# Origins of Fender Tweed tone ?



## greco (Jul 15, 2007)

I have often wondered specifically which amps (or circuits) are being referred to when the term "Fender Tweed sound/tone" is used.

I assume that the term applies to a certain vintage, or model(s), of Fender amps as Fender has made many Tweed amps through time.

Thanks

Dave


----------



## Rugburn (Jan 14, 2009)

The amps that best exemplify the "Tweed" era tone, would be the Bassman, Deluxe, Twin, and Champ. The Victoria amp company focuses on this era more or less exclusively. :smile:


http://www.victoriaamp.com/soundclips.htm

http://victoriaamp.com/amps.html


----------



## Rugburn (Jan 14, 2009)

Re-reading your question I realize you were interested in the circuit names. The Victoria amp company renames these I suppose for legal reasons. Here are the circuit names with their corresponding model.

5e3 = Deluxe
5e8 = Twin
5f6a = Bassman
5e1 = Champ
5e9 = Tremolux


----------



## greco (Jul 15, 2007)

Thanks Shawn.

I was guessing that some of the amps you mentioned would be on the list you provided.

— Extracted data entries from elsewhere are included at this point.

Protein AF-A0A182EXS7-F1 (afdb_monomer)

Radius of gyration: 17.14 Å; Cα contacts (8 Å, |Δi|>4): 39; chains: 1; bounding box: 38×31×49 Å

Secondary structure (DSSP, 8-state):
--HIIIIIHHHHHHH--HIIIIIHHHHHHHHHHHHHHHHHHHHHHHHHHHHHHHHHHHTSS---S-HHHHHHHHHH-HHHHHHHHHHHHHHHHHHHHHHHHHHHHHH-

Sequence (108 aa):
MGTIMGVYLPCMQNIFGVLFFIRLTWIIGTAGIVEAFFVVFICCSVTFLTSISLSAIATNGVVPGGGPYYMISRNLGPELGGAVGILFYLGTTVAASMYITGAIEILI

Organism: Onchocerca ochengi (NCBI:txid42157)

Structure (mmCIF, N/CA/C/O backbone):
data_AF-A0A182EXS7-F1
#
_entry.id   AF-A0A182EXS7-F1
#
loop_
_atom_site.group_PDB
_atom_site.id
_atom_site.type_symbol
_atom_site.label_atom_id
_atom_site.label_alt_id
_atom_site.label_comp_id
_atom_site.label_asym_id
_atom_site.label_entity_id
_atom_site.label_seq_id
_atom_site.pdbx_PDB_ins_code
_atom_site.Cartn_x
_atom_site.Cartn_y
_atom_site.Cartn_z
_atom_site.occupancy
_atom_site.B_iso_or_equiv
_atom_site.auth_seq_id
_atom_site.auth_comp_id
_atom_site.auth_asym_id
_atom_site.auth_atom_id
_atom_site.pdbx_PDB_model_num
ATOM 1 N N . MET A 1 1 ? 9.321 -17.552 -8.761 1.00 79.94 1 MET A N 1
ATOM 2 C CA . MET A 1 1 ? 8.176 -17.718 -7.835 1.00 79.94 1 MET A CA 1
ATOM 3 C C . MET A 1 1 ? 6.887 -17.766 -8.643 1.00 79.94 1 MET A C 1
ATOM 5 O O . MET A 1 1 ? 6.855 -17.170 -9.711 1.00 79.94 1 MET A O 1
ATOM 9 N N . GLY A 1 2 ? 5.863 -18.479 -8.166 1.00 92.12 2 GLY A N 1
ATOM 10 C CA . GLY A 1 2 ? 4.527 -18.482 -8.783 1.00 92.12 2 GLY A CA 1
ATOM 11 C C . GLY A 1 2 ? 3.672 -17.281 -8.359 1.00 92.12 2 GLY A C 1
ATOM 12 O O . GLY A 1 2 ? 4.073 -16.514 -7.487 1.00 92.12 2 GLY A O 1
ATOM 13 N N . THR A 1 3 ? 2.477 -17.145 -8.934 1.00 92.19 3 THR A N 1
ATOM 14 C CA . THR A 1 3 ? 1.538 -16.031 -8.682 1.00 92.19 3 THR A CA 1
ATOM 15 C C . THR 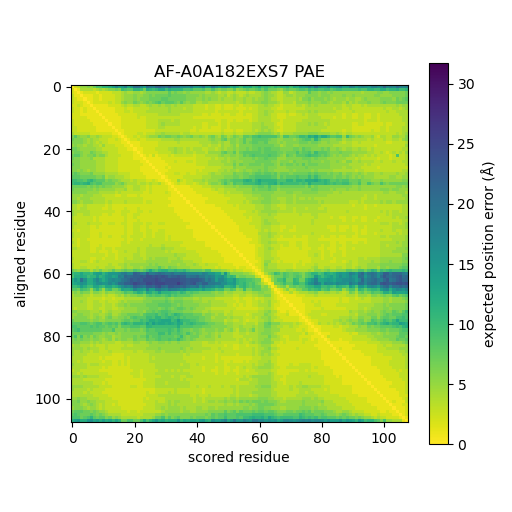A 1 3 ? 1.110 -15.916 -7.215 1.00 92.19 3 THR A C 1
ATOM 17 O O . THR A 1 3 ? 1.113 -14.825 -6.649 1.00 92.19 3 THR A O 1
ATOM 20 N N . ILE A 1 4 ? 0.796 -17.044 -6.573 1.00 92.31 4 ILE A N 1
ATOM 21 C CA . ILE A 1 4 ? 0.286 -17.071 -5.194 1.00 92.31 4 ILE A CA 1
ATOM 22 C C . ILE A 1 4 ? 1.375 -16.652 -4.196 1.00 92.31 4 ILE A C 1
ATOM 24 O O . ILE A 1 4 ? 1.206 -15.688 -3.455 1.00 92.31 4 ILE A O 1
ATOM 28 N N . MET A 1 5 ? 2.514 -17.349 -4.209 1.00 92.88 5 MET A N 1
ATOM 29 C CA . MET A 1 5 ? 3.611 -17.091 -3.267 1.00 92.88 5 MET A CA 1
ATOM 30 C C . MET A 1 5 ? 4.396 -15.814 -3.594 1.00 92.88 5 MET A C 1
ATOM 32 O O . MET A 1 5 ? 4.962 -15.205 -2.696 1.00 92.88 5 MET A O 1
ATOM 36 N N . GLY A 1 6 ? 4.465 -15.423 -4.870 1.00 89.88 6 GLY A N 1
ATOM 37 C CA . GLY A 1 6 ? 5.290 -14.302 -5.323 1.00 89.88 6 GLY A CA 1
ATOM 38 C C . GLY A 1 6 ? 4.575 -12.956 -5.400 1.00 89.88 6 GLY A C 1
ATOM 39 O O . GLY A 1 6 ? 5.251 -11.935 -5.371 1.00 89.88 6 GLY A O 1
ATOM 40 N N . VAL A 1 7 ? 3.240 -12.934 -5.515 1.00 91.81 7 VAL A N 1
ATOM 41 C CA . VAL A 1 7 ? 2.471 -11.689 -5.704 1.00 91.81 7 VAL A CA 1
ATOM 42 C C . VAL A 1 7 ? 1.307 -11.602 -4.723 1.00 91.81 7 VAL A C 1
ATOM 44 O O . VAL A 1 7 ? 1.246 -10.658 -3.942 1.00 91.81 7 VAL A O 1
ATOM 47 N N . TYR A 1 8 ? 0.418 -12.600 -4.698 1.00 93.50 8 TYR A N 1
ATOM 48 C CA . TYR A 1 8 ? -0.804 -12.535 -3.887 1.00 93.50 8 TYR A CA 1
ATOM 49 C C . TYR A 1 8 ? -0.518 -12.420 -2.383 1.00 93.50 8 TYR A C 1
ATOM 51 O O . TYR A 1 8 ? -0.980 -11.474 -1.748 1.00 93.50 8 TYR A O 1
ATOM 59 N N . LEU A 1 9 ? 0.271 -13.337 -1.810 1.00 94.94 9 LEU A N 1
ATOM 60 C CA . LEU A 1 9 ? 0.560 -13.321 -0.370 1.00 94.94 9 LEU A CA 1
ATOM 61 C C . LEU A 1 9 ? 1.324 -12.058 0.075 1.00 94.94 9 LEU A C 1
ATOM 63 O O . LEU A 1 9 ? 0.881 -11.432 1.040 1.00 94.94 9 LEU A O 1
ATOM 67 N N . PRO A 1 10 ? 2.390 -11.611 -0.624 1.00 93.88 10 PRO A N 1
ATOM 68 C CA . PRO A 1 10 ? 3.050 -10.349 -0.291 1.00 93.88 10 PRO A CA 1
ATOM 69 C C . PRO A 1 10 ? 2.124 -9.131 -0.384 1.00 93.88 10 PRO A C 1
ATOM 71 O O . PRO A 1 10 ? 2.187 -8.254 0.478 1.00 93.88 10 PRO A O 1
ATOM 74 N N . CYS A 1 11 ? 1.249 -9.060 -1.394 1.00 93.44 11 CYS A N 1
ATOM 75 C CA . CYS A 1 11 ? 0.296 -7.957 -1.528 1.00 93.44 11 CYS A CA 1
ATOM 76 C C . CYS A 1 11 ? -0.708 -7.935 -0.371 1.00 93.44 11 CYS A C 1
ATOM 78 O O . CYS A 1 11 ? -0.899 -6.887 0.241 1.00 93.44 11 CYS A O 1
ATOM 80 N N . MET A 1 12 ? -1.298 -9.082 -0.026 1.00 93.94 12 MET A N 1
ATOM 81 C CA . MET A 1 12 ? -2.238 -9.181 1.096 1.00 93.94 12 MET A CA 1
ATOM 82 C C . MET A 1 12 ? -1.585 -8.767 2.421 1.00 93.94 12 MET A C 1
ATOM 84 O O . MET A 1 12 ? -2.176 -8.008 3.186 1.00 93.94 12 MET A O 1
ATOM 88 N N . GLN A 1 13 ? -0.346 -9.204 2.664 1.00 94.06 13 GLN A N 1
ATOM 89 C CA . GLN A 1 13 ? 0.405 -8.849 3.869 1.00 94.06 13 GLN A CA 1
ATOM 90 C C . GLN A 1 13 ? 0.692 -7.344 3.976 1.00 94.06 13 GLN A C 1
ATOM 92 O O . GLN A 1 13 ? 0.718 -6.817 5.080 1.00 94.06 13 GLN A O 1
ATOM 97 N N . ASN A 1 14 ? 0.902 -6.646 2.856 1.00 92.38 14 ASN A N 1
ATOM 98 C CA . ASN A 1 14 ? 1.149 -5.199 2.873 1.00 92.38 14 ASN A CA 1
ATOM 99 C C . ASN A 1 14 ? -0.135 -4.363 3.015 1.00 92.38 14 ASN A C 1
ATOM 101 O O . ASN A 1 14 ? -0.061 -3.225 3.471 1.00 92.38 14 ASN A O 1
ATOM 105 N N . ILE A 1 15 ? -1.296 -4.896 2.616 1.00 94.00 15 ILE A N 1
ATOM 106 C CA . ILE A 1 15 ? -2.585 -4.192 2.723 1.00 94.00 15 ILE A CA 1
ATOM 107 C C . ILE A 1 15 ? -3.140 -4.277 4.146 1.00 94.00 15 ILE A C 1
ATOM 109 O O . ILE A 1 15 ? -3.650 -3.287 4.674 1.00 94.00 15 ILE A O 1
ATOM 113 N N . PHE A 1 16 ? -3.069 -5.451 4.775 1.00 92.19 16 PHE A N 1
ATOM 114 C CA . PHE A 1 16 ? -3.552 -5.606 6.141 1.00 92.19 16 PHE A CA 1
ATOM 115 C C . PHE A 1 16 ? -2.600 -4.945 7.134 1.00 92.19 16 PHE A C 1
ATOM 117 O O . PHE A 1 16 ? -1.444 -5.335 7.265 1.00 92.19 16 PHE A O 1
ATOM 124 N N . GLY A 1 17 ? -3.113 -3.960 7.869 1.00 90.38 17 GLY A N 1
ATOM 125 C CA . GLY A 1 17 ? -2.317 -3.182 8.807 1.00 90.38 17 GLY A CA 1
ATOM 126 C C . GLY A 1 17 ? -3.118 -2.645 9.987 1.00 90.38 17 GLY A C 1
ATOM 127 O O . GLY A 1 17 ? -4.284 -2.978 10.195 1.00 90.38 17 GLY A O 1
ATOM 128 N N . VAL A 1 18 ? -2.468 -1.766 10.748 1.00 89.94 18 VAL A N 1
ATOM 129 C CA . VAL A 1 18 ? -2.958 -1.187 12.012 1.00 89.94 18 VAL A CA 1
ATOM 130 C C . VAL A 1 18 ? -4.360 -0.569 11.900 1.00 89.94 18 VAL A C 1
ATOM 132 O O . VAL A 1 18 ? -5.173 -0.731 12.809 1.00 89.94 18 VAL A O 1
ATOM 135 N N . LEU A 1 19 ? -4.679 0.102 10.786 1.00 89.62 19 LEU A N 1
ATOM 136 C CA . LEU A 1 19 ? -5.984 0.751 10.587 1.00 89.62 19 LEU A CA 1
ATOM 137 C C . LEU A 1 19 ? -7.162 -0.222 10.679 1.00 89.62 19 LEU A C 1
ATOM 139 O O . LEU A 1 19 ? -8.190 0.121 11.262 1.00 89.62 19 LEU A O 1
ATOM 143 N N . PHE A 1 20 ? -7.006 -1.424 10.121 1.00 89.75 20 PHE A N 1
ATOM 144 C CA . PHE A 1 20 ? -8.077 -2.414 10.071 1.00 89.75 20 PHE A CA 1
ATOM 145 C C . PHE A 1 20 ? -8.453 -2.910 11.472 1.00 89.75 20 PHE A C 1
ATOM 147 O O . PHE A 1 20 ? -9.633 -3.075 11.766 1.00 89.75 20 PHE A O 1
ATOM 154 N N . PHE A 1 21 ? -7.462 -3.092 12.348 1.00 88.25 21 PHE A N 1
ATOM 155 C CA . PHE A 1 21 ? -7.676 -3.640 13.688 1.00 88.25 21 PHE A CA 1
ATOM 156 C C . PHE A 1 21 ? -8.023 -2.577 14.736 1.00 88.25 21 PHE A C 1
ATOM 158 O O . PHE A 1 21 ? -8.887 -2.823 15.571 1.00 88.25 21 PHE A O 1
ATOM 165 N N . ILE A 1 22 ? -7.381 -1.402 14.697 1.00 89.56 22 ILE A N 1
ATOM 166 C CA . ILE A 1 22 ? -7.545 -0.383 15.750 1.00 89.56 22 ILE A CA 1
ATOM 167 C C . ILE A 1 22 ? -8.610 0.657 15.388 1.00 89.56 22 ILE A C 1
ATOM 169 O O . ILE A 1 22 ? -9.408 1.058 16.231 1.00 89.56 22 ILE A O 1
ATOM 173 N N . ARG A 1 23 ? -8.622 1.149 14.144 1.00 91.50 23 ARG A N 1
ATOM 174 C CA . ARG A 1 23 ? -9.398 2.350 13.784 1.00 91.50 23 ARG A CA 1
ATOM 175 C C . ARG A 1 23 ? -10.757 2.045 13.160 1.00 91.50 23 ARG A C 1
ATOM 177 O O . ARG A 1 23 ? -11.639 2.896 13.230 1.00 91.50 23 ARG A O 1
ATOM 184 N N . LEU A 1 24 ? -10.959 0.857 12.590 1.00 90.25 24 LEU A N 1
ATOM 185 C CA . LEU A 1 24 ? -12.201 0.516 11.885 1.00 90.25 24 LEU A CA 1
ATOM 186 C C . LEU A 1 24 ? -13.447 0.607 12.783 1.00 90.25 24 LEU A C 1
ATOM 188 O O . LEU A 1 24 ? -14.467 1.152 12.365 1.00 90.25 24 LEU A O 1
ATOM 192 N N . THR A 1 25 ? -13.359 0.132 14.026 1.00 91.50 25 THR A N 1
ATOM 193 C CA . THR A 1 25 ? -14.465 0.195 14.998 1.00 91.50 25 THR A CA 1
ATOM 194 C C . THR A 1 25 ? -14.837 1.634 15.346 1.00 91.50 25 THR A C 1
ATOM 196 O O . THR A 1 25 ? -16.019 1.962 15.414 1.00 91.50 25 THR A O 1
ATOM 199 N N . TRP A 1 26 ? -13.842 2.511 15.499 1.00 93.00 26 TRP A N 1
ATOM 200 C CA . TRP A 1 26 ? -14.057 3.930 15.772 1.00 93.00 26 TRP A CA 1
ATOM 201 C C . TRP A 1 26 ? -14.680 4.667 14.579 1.00 93.00 26 TRP A C 1
ATOM 203 O O . TRP A 1 26 ? -15.601 5.459 14.768 1.00 93.00 26 TRP A O 1
ATOM 213 N N . ILE A 1 27 ? -14.250 4.364 13.347 1.00 93.12 27 ILE A N 1
ATOM 214 C CA . ILE A 1 27 ? -14.841 4.929 12.119 1.00 93.12 27 ILE A CA 1
ATOM 215 C C . ILE A 1 27 ? -16.327 4.564 12.020 1.00 93.12 27 ILE A C 1
ATOM 217 O O . ILE A 1 27 ? -17.169 5.437 11.820 1.00 93.12 27 ILE A O 1
ATOM 221 N N . ILE A 1 28 ? -16.668 3.287 12.216 1.00 95.06 28 ILE A N 1
ATOM 222 C CA . ILE A 1 28 ? -18.065 2.830 12.175 1.00 95.06 28 ILE A CA 1
ATOM 223 C C . ILE A 1 28 ? -18.868 3.433 13.336 1.00 95.06 28 ILE A C 1
ATOM 225 O O . ILE A 1 28 ? -20.021 3.813 13.148 1.00 95.06 28 ILE A O 1
ATOM 229 N N . GLY A 1 29 ? -18.268 3.552 14.523 1.00 93.62 29 GLY A N 1
ATOM 230 C CA . GLY A 1 29 ? -18.918 4.129 15.700 1.00 93.62 29 GLY A CA 1
ATOM 231 C C . GLY A 1 29 ? -19.205 5.630 15.594 1.00 93.62 29 GLY A C 1
ATOM 232 O O . GLY A 1 29 ? -20.135 6.106 16.237 1.00 93.62 29 GLY A O 1
ATOM 233 N N . THR A 1 30 ? -18.442 6.371 14.787 1.00 94.31 30 THR A N 1
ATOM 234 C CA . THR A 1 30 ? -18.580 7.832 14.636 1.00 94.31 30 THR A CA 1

Interesting (albeit very logical) that Victoria Amps is focused on these amps.

Cheers

Dave


----------



## mhammer (Nov 30, 2007)

The various amps listed are all great amps, but there is really nothing that connects them, electronically, other than the era they were made in, the company that made them, and the fabric used to cover them. I am the proud owner of two of them (and hope to celebrate their respective 50th birthdays in September and December, according to the manufacturing date code), and can vouch that they are nothing alike.

Virtually all of them, however, tend to be rated at less power than their contemporary counterparts, and were designed in anticipation of less potent pickups, and the total absence of any "enhancement" from pedals. As a result of whatever various design quirks accompanied that, they tend to distort a little easier, and in slightly different ways. Some of that I imagine may be a result of component differences over the decades, and some may be a result of changes to the original components over time.

But to lump them all together as if they have a certain tone signature is a gross overgeneralization. Not yours, but whomever wrote the ad copy you got it from.


----------



## Rugburn (Jan 14, 2009)

mhammer said:


> The various amps listed are all great amps, but there is really nothing that connects them, electronically, other than the era they were made in, the company that made them, and the fabric used to cover them. I am the proud owner of two of them (and hope to celebrate their respective 50th birthdays in September and December, according to the manufacturing date code), and can vouch that they are nothing alike.
> 
> Virtually all of them, however, tend to be rated at less power than their contemporary counterparts, and were designed in anticipation of less potent pickups, and the total absence of any "enhancement" from pedals. As a result of whatever various design quirks accompanied that, they tend to distort a little easier, and in slightly different ways. Some of that I imagine may be a result of component differences over the decades, and some may be a result of changes to the original components over time.
> 
> But to lump them all together as if they have a certain tone signature is a gross overgeneralization. Not yours, but whomever wrote the ad copy you got it from.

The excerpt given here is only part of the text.